Another Labour MP said the worry was that “old people will get ill and will die”, adding: “Old people won’t put on the heating – they don’t like getting into debt. It is not what they do. We have to move on this.”
The prime minister will argue that sacrifices now are the only way to get long-term benefits for the whole of society: “I won’t shy away from making unpopular decisions now if it’s the right thing for the country in the long term. That’s what a government of service means.
“This shouldn’t be a country where people have to fear walking down the street, or watch cars and buildings being set on fire. This shouldn’t be a country where the prime minister can’t guarantee prison spaces. But it also shouldn’t be a country where people are paying thousands more on their mortgage or waiting months for hospital appointments they desperately need.

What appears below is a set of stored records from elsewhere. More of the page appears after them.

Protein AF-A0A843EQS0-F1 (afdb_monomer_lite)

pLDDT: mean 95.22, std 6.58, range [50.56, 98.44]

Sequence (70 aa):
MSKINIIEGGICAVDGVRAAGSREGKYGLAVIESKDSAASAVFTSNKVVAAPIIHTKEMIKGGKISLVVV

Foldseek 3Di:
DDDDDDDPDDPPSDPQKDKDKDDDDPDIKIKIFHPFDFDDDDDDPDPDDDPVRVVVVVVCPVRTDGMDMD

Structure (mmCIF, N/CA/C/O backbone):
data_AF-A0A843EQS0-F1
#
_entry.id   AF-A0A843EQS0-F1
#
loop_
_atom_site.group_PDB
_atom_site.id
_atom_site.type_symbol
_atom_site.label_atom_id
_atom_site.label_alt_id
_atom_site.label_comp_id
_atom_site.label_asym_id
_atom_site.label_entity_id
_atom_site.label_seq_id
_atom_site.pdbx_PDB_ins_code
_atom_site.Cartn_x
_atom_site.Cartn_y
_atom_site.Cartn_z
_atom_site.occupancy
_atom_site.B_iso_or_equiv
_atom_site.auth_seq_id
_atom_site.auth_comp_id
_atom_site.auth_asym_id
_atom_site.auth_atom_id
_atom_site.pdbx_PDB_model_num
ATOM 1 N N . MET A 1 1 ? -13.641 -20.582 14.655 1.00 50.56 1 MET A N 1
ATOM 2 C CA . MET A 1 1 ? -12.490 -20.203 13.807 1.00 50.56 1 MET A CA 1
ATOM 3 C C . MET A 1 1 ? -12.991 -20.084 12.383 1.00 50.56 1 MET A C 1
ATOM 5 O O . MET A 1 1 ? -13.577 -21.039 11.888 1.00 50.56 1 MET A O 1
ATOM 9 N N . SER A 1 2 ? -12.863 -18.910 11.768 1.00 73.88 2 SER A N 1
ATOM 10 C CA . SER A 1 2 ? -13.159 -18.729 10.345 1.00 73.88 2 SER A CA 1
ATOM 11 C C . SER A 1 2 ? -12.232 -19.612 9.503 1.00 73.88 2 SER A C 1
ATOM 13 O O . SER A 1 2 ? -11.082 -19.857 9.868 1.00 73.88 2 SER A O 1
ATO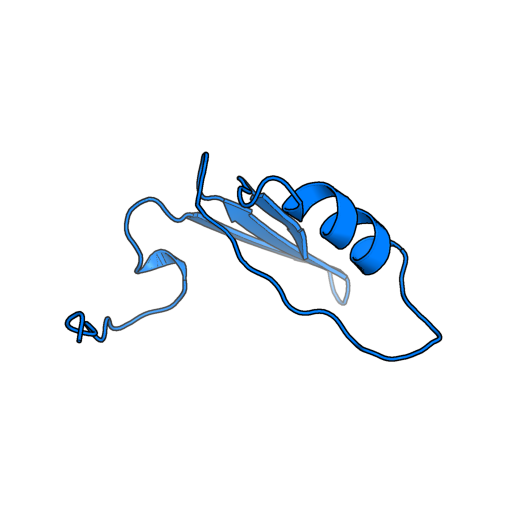M 15 N N . LYS A 1 3 ? -12.760 -20.136 8.397 1.00 84.06 3 LYS A N 1
ATOM 16 C CA . LYS A 1 3 ? -12.033 -20.997 7.462 1.00 84.06 3 LYS A CA 1
ATOM 17 C C . LYS A 1 3 ? -11.045 -20.131 6.671 1.00 84.06 3 LYS A C 1
ATOM 19 O O . LYS A 1 3 ? -11.461 -19.154 6.056 1.00 84.06 3 LYS A O 1
ATOM 24 N N . ILE A 1 4 ? -9.755 -20.459 6.719 1.00 87.00 4 ILE A N 1
ATOM 25 C CA . ILE A 1 4 ? -8.721 -19.801 5.907 1.00 87.00 4 ILE A CA 1
ATOM 26 C C . ILE A 1 4 ? -8.676 -20.516 4.557 1.00 87.00 4 ILE A C 1
ATOM 28 O O . ILE A 1 4 ? -8.466 -21.727 4.513 1.00 87.00 4 ILE A O 1
ATOM 32 N N . ASN A 1 5 ? -8.868 -19.769 3.471 1.00 86.69 5 ASN A N 1
ATOM 33 C CA . ASN A 1 5 ? -8.725 -20.281 2.113 1.00 86.69 5 ASN A CA 1
ATOM 34 C C . ASN A 1 5 ? -7.361 -19.857 1.571 1.00 86.69 5 ASN A C 1
ATOM 36 O O . ASN A 1 5 ? -7.056 -18.666 1.529 1.00 86.69 5 ASN A O 1
ATOM 40 N N . ILE A 1 6 ? -6.553 -20.829 1.157 1.00 90.38 6 ILE A N 1
ATOM 41 C CA . ILE A 1 6 ? -5.313 -20.564 0.430 1.00 90.38 6 ILE A CA 1
ATOM 42 C C . ILE A 1 6 ? -5.678 -20.419 -1.046 1.00 90.38 6 ILE A C 1
ATOM 44 O O . ILE A 1 6 ? -6.329 -21.296 -1.610 1.00 90.38 6 ILE A O 1
ATOM 48 N N . ILE A 1 7 ? -5.269 -19.306 -1.646 1.00 91.69 7 ILE A N 1
ATOM 49 C CA . ILE A 1 7 ? -5.420 -19.021 -3.073 1.00 91.69 7 ILE A CA 1
ATOM 50 C C . ILE A 1 7 ? -4.031 -18.944 -3.706 1.00 91.69 7 ILE A C 1
ATOM 52 O O . ILE A 1 7 ? -3.106 -18.395 -3.107 1.00 91.69 7 ILE A O 1
ATOM 56 N N . GLU A 1 8 ? -3.872 -19.512 -4.900 1.00 94.06 8 GLU A N 1
ATOM 57 C CA . GLU A 1 8 ? -2.638 -19.366 -5.674 1.00 94.06 8 GLU A CA 1
ATOM 58 C C . GLU A 1 8 ? -2.607 -17.998 -6.372 1.00 94.06 8 GLU A C 1
ATOM 60 O O . GLU A 1 8 ? -3.603 -17.563 -6.950 1.00 94.06 8 GLU A O 1
ATOM 65 N N . GLY A 1 9 ? -1.457 -17.317 -6.327 1.00 94.38 9 GLY A N 1
ATOM 66 C CA . GLY A 1 9 ? -1.235 -16.027 -6.986 1.00 94.38 9 GLY A CA 1
ATOM 67 C C . GLY A 1 9 ? -0.745 -14.917 -6.051 1.00 94.38 9 GLY A C 1
ATOM 68 O O . GLY A 1 9 ? -0.392 -15.148 -4.897 1.00 94.38 9 GLY A O 1
ATOM 69 N N . GLY A 1 10 ? -0.670 -13.697 -6.591 1.00 94.44 10 GLY A N 1
ATOM 70 C CA . GLY A 1 10 ? -0.329 -12.483 -5.841 1.00 94.44 10 GLY A CA 1
ATOM 71 C C . GLY A 1 10 ? -1.564 -11.751 -5.310 1.00 94.44 10 GLY A C 1
ATOM 72 O O . GLY A 1 10 ? -2.661 -12.297 -5.273 1.00 94.44 10 GLY A O 1
ATOM 73 N N . ILE A 1 11 ? -1.406 -10.471 -4.960 1.00 95.06 11 ILE A N 1
ATOM 74 C CA . ILE A 1 11 ? -2.494 -9.662 -4.384 1.00 95.06 11 ILE A CA 1
ATOM 75 C C . ILE A 1 11 ? -3.739 -9.570 -5.290 1.00 95.06 11 ILE A C 1
ATOM 77 O O . ILE A 1 11 ? -4.857 -9.546 -4.787 1.00 95.06 11 ILE A O 1
ATOM 81 N N . CYS A 1 12 ? -3.561 -9.607 -6.615 1.00 96.94 12 CYS A N 1
ATOM 82 C CA . CYS A 1 12 ? -4.659 -9.585 -7.591 1.00 96.94 12 CYS A CA 1
ATOM 83 C C . CYS A 1 12 ? -5.441 -10.909 -7.696 1.00 96.94 12 CYS A C 1
ATOM 85 O O . CYS A 1 12 ? -6.389 -10.977 -8.469 1.00 96.94 12 CYS A O 1
ATOM 87 N N . ALA A 1 13 ? -5.048 -11.968 -6.976 1.00 96.25 13 ALA A N 1
ATOM 88 C CA . ALA A 1 13 ? -5.852 -13.191 -6.877 1.00 96.25 13 ALA A CA 1
ATOM 89 C C . ALA A 1 13 ? -7.086 -13.000 -5.974 1.00 96.25 13 ALA A C 1
ATOM 91 O O . ALA A 1 13 ? -8.015 -13.805 -6.015 1.00 96.25 13 ALA A O 1
ATOM 92 N N . VAL A 1 14 ? -7.097 -11.946 -5.150 1.00 93.81 14 VAL A N 1
ATOM 93 C CA . VAL A 1 14 ? -8.250 -11.551 -4.337 1.00 93.81 14 VAL A CA 1
ATOM 94 C C . VAL A 1 14 ? -9.241 -10.792 -5.216 1.00 93.81 14 VAL A C 1
ATOM 96 O O . VAL A 1 14 ? -8.881 -9.799 -5.850 1.00 93.81 14 VAL A O 1
ATOM 99 N N . ASP A 1 15 ? -10.494 -11.246 -5.233 1.00 92.31 15 ASP A N 1
ATOM 100 C CA . ASP A 1 15 ? -11.542 -10.612 -6.031 1.00 92.31 15 ASP A CA 1
ATOM 101 C C . ASP A 1 15 ? -11.740 -9.137 -5.641 1.00 92.31 15 ASP A C 1
ATOM 103 O O . ASP A 1 15 ? -11.702 -8.769 -4.465 1.00 92.31 15 ASP A O 1
ATOM 107 N N . GLY A 1 16 ? -11.918 -8.281 -6.647 1.00 93.81 16 GLY A N 1
ATOM 108 C CA . GLY A 1 16 ? -12.040 -6.831 -6.476 1.00 93.81 16 GLY A CA 1
ATOM 109 C C . GLY A 1 16 ? -10.727 -6.062 -6.264 1.00 93.81 16 GLY A C 1
ATOM 110 O O . GLY A 1 16 ? -10.765 -4.830 -6.289 1.00 93.81 16 GLY A O 1
ATOM 111 N N . VAL A 1 17 ? -9.577 -6.735 -6.123 1.00 97.44 17 VAL A N 1
ATOM 112 C CA . VAL A 1 17 ? -8.274 -6.071 -5.960 1.00 97.44 17 VAL A CA 1
ATOM 113 C C . VAL A 1 17 ? -7.557 -5.913 -7.298 1.00 97.44 17 VAL A C 1
ATOM 115 O O . VAL A 1 17 ? -7.404 -6.859 -8.069 1.00 97.44 17 VAL A O 1
ATOM 118 N N . ARG A 1 18 ? -7.069 -4.702 -7.572 1.00 98.31 18 ARG A N 1
ATOM 119 C CA . ARG A 1 18 ? -6.263 -4.379 -8.756 1.00 98.31 18 ARG A CA 1
ATOM 120 C C . ARG A 1 18 ? -4.899 -3.874 -8.328 1.00 98.31 18 ARG A C 1
ATOM 122 O O . ARG A 1 18 ? -4.785 -3.158 -7.340 1.00 98.31 18 ARG A O 1
ATOM 129 N N . ALA A 1 19 ? -3.865 -4.193 -9.094 1.00 98.25 19 ALA A N 1
ATOM 130 C CA . ALA A 1 19 ? -2.546 -3.617 -8.885 1.00 98.25 19 ALA A CA 1
ATOM 131 C C . ALA A 1 19 ? -1.848 -3.349 -10.216 1.00 98.25 19 ALA A C 1
ATOM 133 O O . ALA A 1 19 ? -2.048 -4.071 -11.193 1.00 98.25 19 ALA A O 1
ATOM 134 N N . ALA A 1 20 ? -1.022 -2.310 -10.239 1.00 98.31 20 ALA A N 1
ATOM 135 C CA . ALA A 1 20 ? -0.164 -1.967 -11.364 1.00 98.31 20 ALA A CA 1
ATOM 136 C C . ALA A 1 20 ? 1.135 -1.350 -10.845 1.00 98.31 20 ALA A C 1
ATOM 138 O O . ALA A 1 20 ? 1.191 -0.833 -9.729 1.00 98.31 20 ALA A O 1
ATOM 139 N N . GLY A 1 21 ? 2.182 -1.384 -11.662 1.00 97.75 21 GLY A N 1
ATOM 140 C CA . GLY A 1 21 ? 3.433 -0.718 -11.343 1.00 97.75 21 GLY A CA 1
ATOM 141 C C . GLY A 1 21 ? 4.179 -0.303 -12.597 1.00 97.75 21 GLY A C 1
ATOM 142 O O . GLY A 1 21 ? 4.014 -0.900 -13.659 1.00 97.75 21 GLY A O 1
ATOM 143 N N . SER A 1 22 ? 4.994 0.733 -12.462 1.00 98.00 22 SER A N 1
ATOM 144 C CA . SER A 1 22 ? 5.908 1.202 -13.496 1.00 98.00 22 SER A CA 1
ATOM 145 C C . SER A 1 22 ? 7.274 1.459 -12.880 1.00 98.00 22 SER A C 1
ATOM 147 O O . SER A 1 22 ? 7.389 1.772 -11.693 1.00 98.00 22 SER A O 1
ATOM 149 N N . ARG A 1 23 ? 8.326 1.294 -13.677 1.00 97.69 23 ARG A N 1
ATOM 150 C CA . ARG A 1 23 ? 9.697 1.475 -13.217 1.00 97.69 23 ARG A CA 1
ATOM 151 C C . ARG A 1 23 ? 10.551 2.101 -14.304 1.00 97.69 23 ARG A C 1
ATOM 153 O O . ARG A 1 23 ? 10.673 1.547 -15.390 1.00 97.69 23 ARG A O 1
ATOM 160 N N . GLU A 1 24 ? 11.225 3.186 -13.950 1.00 97.88 24 GLU A N 1
ATOM 161 C CA . GLU A 1 24 ? 12.266 3.814 -14.757 1.00 97.88 24 GLU A CA 1
ATOM 162 C C . GLU A 1 24 ? 13.603 3.728 -14.006 1.00 97.88 24 GLU A C 1
ATOM 164 O O . GLU A 1 24 ? 13.835 4.397 -12.997 1.00 97.88 24 GLU A O 1
ATOM 169 N N . GLY A 1 25 ? 14.495 2.835 -14.445 1.00 96.75 25 GLY A N 1
ATOM 170 C CA . GLY A 1 25 ? 15.791 2.621 -13.794 1.00 96.75 25 GLY A CA 1
ATOM 171 C C . GLY A 1 25 ? 15.658 2.172 -12.332 1.00 96.75 25 GLY A C 1
ATOM 172 O O . GLY A 1 25 ? 15.298 1.026 -12.059 1.00 96.75 25 GLY A O 1
ATOM 173 N N . LYS A 1 26 ? 15.981 3.051 -11.375 1.00 96.50 26 LYS A N 1
ATOM 174 C CA . LYS A 1 26 ? 15.836 2.795 -9.924 1.00 96.50 26 LYS A CA 1
ATOM 175 C C . LYS A 1 26 ? 14.554 3.373 -9.314 1.00 96.50 26 LYS A C 1
ATOM 177 O O . LYS A 1 26 ? 14.317 3.178 -8.127 1.00 96.50 26 LYS A O 1
ATOM 182 N N . TYR A 1 27 ? 13.760 4.087 -10.103 1.00 96.81 27 TYR A N 1
ATOM 183 C CA . TYR A 1 27 ? 12.543 4.751 -9.657 1.00 96.81 27 TYR A CA 1
ATOM 184 C C . TYR A 1 27 ? 11.355 3.853 -9.981 1.00 96.81 27 TYR A C 1
ATOM 186 O O . TYR A 1 27 ? 10.951 3.739 -11.136 1.00 96.81 27 TYR A O 1
ATOM 194 N N . GLY A 1 28 ? 10.864 3.144 -8.969 1.00 97.56 28 GLY A N 1
ATOM 195 C CA . GLY A 1 28 ? 9.653 2.336 -9.058 1.00 97.56 28 GLY A CA 1
ATOM 196 C C . GLY A 1 28 ? 8.461 3.080 -8.471 1.00 97.56 28 GLY A C 1
ATOM 197 O O . GLY A 1 28 ? 8.627 3.864 -7.540 1.00 97.56 28 GLY A O 1
ATOM 198 N N . LEU A 1 29 ? 7.283 2.808 -9.018 1.00 97.81 29 LEU A N 1
ATOM 199 C CA . LEU A 1 29 ? 5.993 3.189 -8.461 1.00 97.81 29 LEU A CA 1
ATOM 200 C C . LEU A 1 29 ? 5.054 1.990 -8.579 1.00 97.81 29 LEU A C 1
ATOM 202 O O . LEU A 1 29 ? 4.948 1.392 -9.652 1.00 97.81 29 LEU A O 1
ATOM 206 N N . ALA A 1 30 ? 4.351 1.666 -7.505 1.00 98.19 30 ALA A N 1
ATOM 207 C CA . ALA A 1 30 ? 3.306 0.661 -7.474 1.00 98.19 30 ALA A CA 1
ATOM 208 C C . ALA A 1 30 ? 2.021 1.232 -6.871 1.00 98.19 30 ALA A C 1
ATOM 210 O O . ALA A 1 30 ? 2.039 2.073 -5.972 1.00 98.19 30 ALA A O 1
ATOM 211 N N . VAL A 1 31 ? 0.892 0.733 -7.365 1.00 98.38 31 VAL A N 1
ATOM 212 C CA . VAL A 1 31 ? -0.4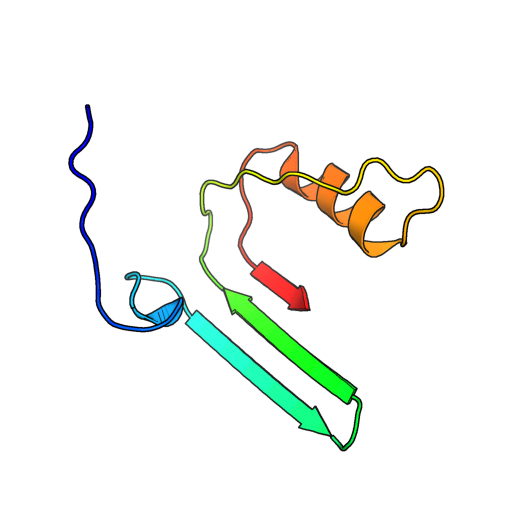39 1.026 -6.840 1.00 98.38 31 VAL A CA 1
ATOM 213 C C . VAL A 1 31 ? -1.197 -0.271 -6.596 1.00 98.38 31 VAL A C 1
ATOM 215 O O . VAL A 1 31 ? -1.129 -1.194 -7.408 1.00 98.38 31 VAL A O 1
ATOM 218 N N . ILE A 1 32 ? -1.931 -0.332 -5.486 1.00 98.44 32 ILE A N 1
ATOM 219 C CA . ILE A 1 32 ? -2.880 -1.405 -5.163 1.00 98.44 32 ILE A CA 1
ATOM 220 C C . ILE A 1 32 ? -4.223 -0.748 -4.847 1.00 98.44 32 ILE A C 1
ATOM 222 O O . ILE A 1 32 ? -4.337 -0.025 -3.859 1.00 98.44 32 ILE A O 1
ATOM 226 N N . GLU A 1 33 ? -5.226 -0.980 -5.688 1.00 98.31 33 GLU A N 1
ATOM 227 C CA . GLU A 1 33 ? -6.582 -0.447 -5.568 1.00 98.31 33 GLU A CA 1
ATOM 228 C C . GLU A 1 33 ? -7.536 -1.533 -5.060 1.00 98.31 33 GLU A C 1
ATOM 230 O O . GLU A 1 33 ? -7.602 -2.633 -5.610 1.00 98.31 33 GLU A O 1
ATOM 235 N N . SER A 1 34 ? -8.318 -1.190 -4.039 1.00 97.62 34 SER A N 1
ATOM 236 C CA . SER A 1 34 ? -9.496 -1.946 -3.611 1.00 97.62 34 SER A CA 1
ATOM 237 C C . SER A 1 34 ? -10.444 -0.991 -2.899 1.00 97.62 34 SER 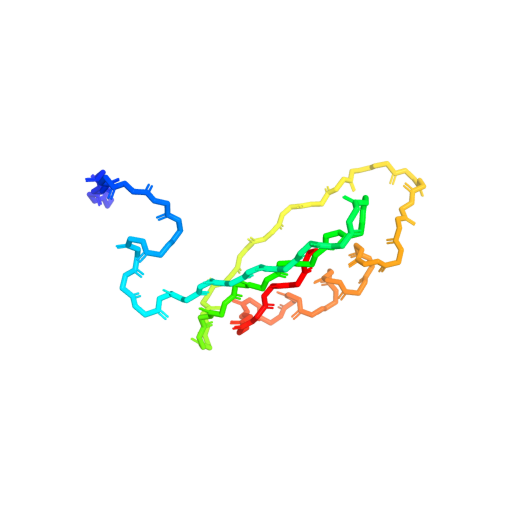A C 1
ATOM 239 O O . SER A 1 34 ? -10.132 -0.505 -1.816 1.00 97.62 34 SER A O 1
ATOM 241 N N . LYS A 1 35 ? -11.583 -0.661 -3.511 1.00 95.31 35 LYS A N 1
ATOM 242 C CA . LYS A 1 35 ? -12.470 0.413 -3.026 1.00 95.31 35 LYS A CA 1
ATOM 243 C C . LYS A 1 35 ? -13.080 0.086 -1.657 1.00 95.31 35 LYS A C 1
ATOM 245 O O . LYS A 1 35 ? -13.428 -1.061 -1.401 1.00 95.31 35 LYS A O 1
ATOM 250 N N . ASP A 1 36 ? -13.217 1.109 -0.805 1.00 94.12 36 ASP A N 1
ATOM 251 C CA . ASP A 1 36 ? -13.893 1.068 0.512 1.00 94.12 36 ASP A CA 1
ATOM 252 C C . ASP A 1 36 ? -13.528 -0.148 1.392 1.00 94.12 36 ASP A C 1
ATOM 254 O O . ASP A 1 36 ? -14.354 -0.703 2.116 1.00 94.12 36 ASP A O 1
ATOM 258 N N . SER A 1 37 ? -12.277 -0.597 1.314 1.00 95.62 37 SER A N 1
ATOM 259 C CA . SER A 1 37 ? -11.853 -1.861 1.909 1.00 95.62 37 SER A CA 1
ATOM 260 C C . SER A 1 37 ? -11.480 -1.699 3.373 1.00 95.62 37 SER A C 1
ATOM 262 O O . SER A 1 37 ? -10.762 -0.766 3.740 1.00 95.62 37 SER A O 1
ATOM 264 N N . ALA A 1 38 ? -11.940 -2.636 4.205 1.00 96.69 38 ALA A N 1
ATOM 265 C CA . ALA A 1 38 ? -11.545 -2.709 5.604 1.00 96.69 38 ALA A CA 1
ATOM 266 C C . ALA A 1 38 ? -1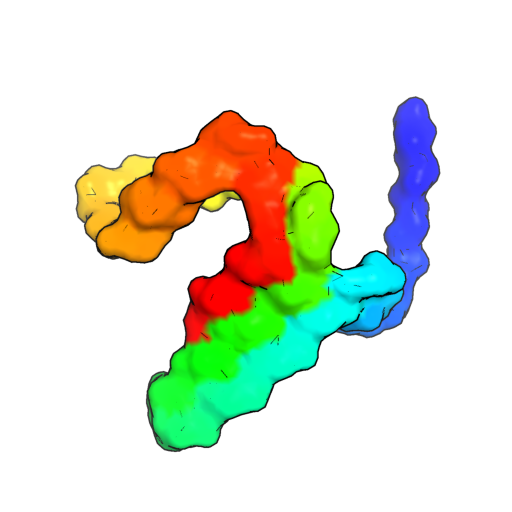0.032 -2.935 5.704 1.00 96.69 38 ALA A C 1
ATOM 268 O O . ALA A 1 38 ? -9.472 -3.791 5.018 1.00 96.69 38 ALA A O 1
ATOM 269 N N . ALA A 1 39 ? -9.376 -2.159 6.557 1.00 96.50 39 ALA A N 1
ATOM 270 C CA . ALA A 1 39 ? -7.929 -2.106 6.624 1.00 96.50 39 ALA A CA 1
ATOM 271 C C . ALA A 1 39 ? -7.431 -2.104 8.065 1.00 96.50 39 ALA A C 1
ATOM 273 O O . ALA A 1 39 ? -8.044 -1.564 8.984 1.00 96.50 39 ALA A O 1
ATOM 274 N N . SER A 1 40 ? -6.270 -2.712 8.255 1.00 96.44 40 SER A N 1
ATOM 275 C CA . SER A 1 40 ? -5.507 -2.673 9.495 1.00 96.44 40 SER A CA 1
ATOM 276 C C . SER A 1 40 ? -4.034 -2.580 9.130 1.00 96.44 40 SER A C 1
ATOM 278 O O . SER A 1 40 ? -3.599 -3.187 8.153 1.00 96.44 40 SER A O 1
ATOM 280 N N . ALA A 1 41 ? -3.268 -1.804 9.893 1.00 96.75 41 ALA A N 1
ATOM 281 C CA . ALA A 1 41 ? -1.846 -1.620 9.648 1.00 96.75 41 ALA A CA 1
ATOM 282 C C . ALA A 1 41 ? -1.068 -1.549 10.956 1.00 96.75 41 ALA A C 1
ATOM 284 O O . ALA A 1 41 ? -1.549 -1.049 11.973 1.00 96.75 41 ALA A O 1
ATOM 285 N N . VAL A 1 42 ? 0.174 -2.009 10.885 1.00 97.50 42 VAL A N 1
ATOM 286 C CA . VAL A 1 42 ? 1.196 -1.785 11.900 1.00 97.50 42 VAL A CA 1
ATOM 287 C C . VAL A 1 42 ? 2.326 -0.986 11.271 1.00 97.50 42 VAL A C 1
ATOM 289 O O . VAL A 1 42 ? 2.579 -1.073 10.070 1.00 97.50 42 VAL A O 1
ATOM 292 N N . PHE A 1 43 ? 3.001 -0.183 12.082 1.00 97.31 43 PHE A N 1
ATOM 293 C CA . PHE A 1 43 ? 4.056 0.711 11.623 1.00 97.31 43 PHE A CA 1
ATOM 294 C C . PHE A 1 43 ? 5.305 0.506 12.470 1.00 97.31 43 PHE A C 1
ATOM 296 O O . PHE A 1 43 ? 5.222 0.031 13.602 1.00 97.31 43 PHE A O 1
ATOM 303 N N . THR A 1 44 ? 6.460 0.903 11.936 1.00 97.69 44 THR A N 1
ATOM 304 C CA . THR A 1 44 ? 7.723 0.852 12.682 1.00 97.69 44 THR A CA 1
ATOM 305 C C . THR A 1 44 ? 7.632 1.609 14.013 1.00 97.69 44 THR A C 1
ATOM 307 O O . THR A 1 44 ? 6.979 2.654 14.107 1.00 97.69 44 THR A O 1
ATOM 310 N N . SER A 1 45 ? 8.309 1.080 15.033 1.00 97.19 45 SER A N 1
ATOM 311 C CA . SER A 1 45 ? 8.464 1.690 16.358 1.00 97.19 45 SER A CA 1
ATOM 312 C C . SER A 1 45 ? 9.707 2.582 16.472 1.00 97.19 45 SER A C 1
ATOM 314 O O . SER A 1 45 ? 9.966 3.139 17.539 1.00 97.19 45 SER A O 1
ATOM 316 N N . ASN A 1 46 ? 10.490 2.728 15.394 1.00 98.25 46 ASN A N 1
ATOM 317 C CA . ASN A 1 46 ? 11.655 3.611 15.377 1.00 98.25 46 ASN A CA 1
ATOM 318 C C . ASN A 1 46 ? 11.239 5.070 15.658 1.00 98.25 46 ASN A C 1
ATOM 320 O O . ASN A 1 46 ? 10.188 5.524 15.210 1.00 98.25 46 ASN A O 1
ATOM 324 N N . LYS A 1 47 ? 12.083 5.811 16.385 1.00 96.88 47 LYS A N 1
ATOM 325 C CA . LYS A 1 47 ? 11.895 7.240 16.674 1.00 96.88 47 LYS A CA 1
ATOM 326 C C . LYS A 1 47 ? 12.055 8.111 15.425 1.00 96.88 47 LYS A C 1
ATOM 328 O O . LYS A 1 47 ? 11.418 9.155 15.331 1.00 96.88 47 LYS A O 1
ATOM 333 N N . VAL A 1 48 ? 12.896 7.690 14.478 1.00 97.69 48 VAL A N 1
ATOM 334 C CA . VAL A 1 48 ? 13.060 8.355 13.180 1.00 97.69 48 VAL A CA 1
ATOM 335 C C . VAL A 1 48 ? 12.099 7.709 12.187 1.00 97.69 48 VAL A C 1
ATOM 337 O O . VAL A 1 48 ? 12.228 6.525 11.874 1.00 97.69 48 VAL A O 1
ATOM 340 N N . VAL A 1 49 ? 11.127 8.480 11.700 1.00 97.75 49 VAL A N 1
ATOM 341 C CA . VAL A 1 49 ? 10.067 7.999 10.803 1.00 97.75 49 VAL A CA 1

So, when I talk about the inheritance the last government left us – the £22bn black hole in our finances – this isn’t about lines on a graph, this is about people’s lives.
“And the Tories are still not being honest about it. They haven’t recognised what they’ve cost the country and they haven’t apologised for what they’ve cost you.
“But I promise this: you will be at the heart of our government, in the forefront of our minds and at the centre of everything we do. That this government is for you, back in your service.”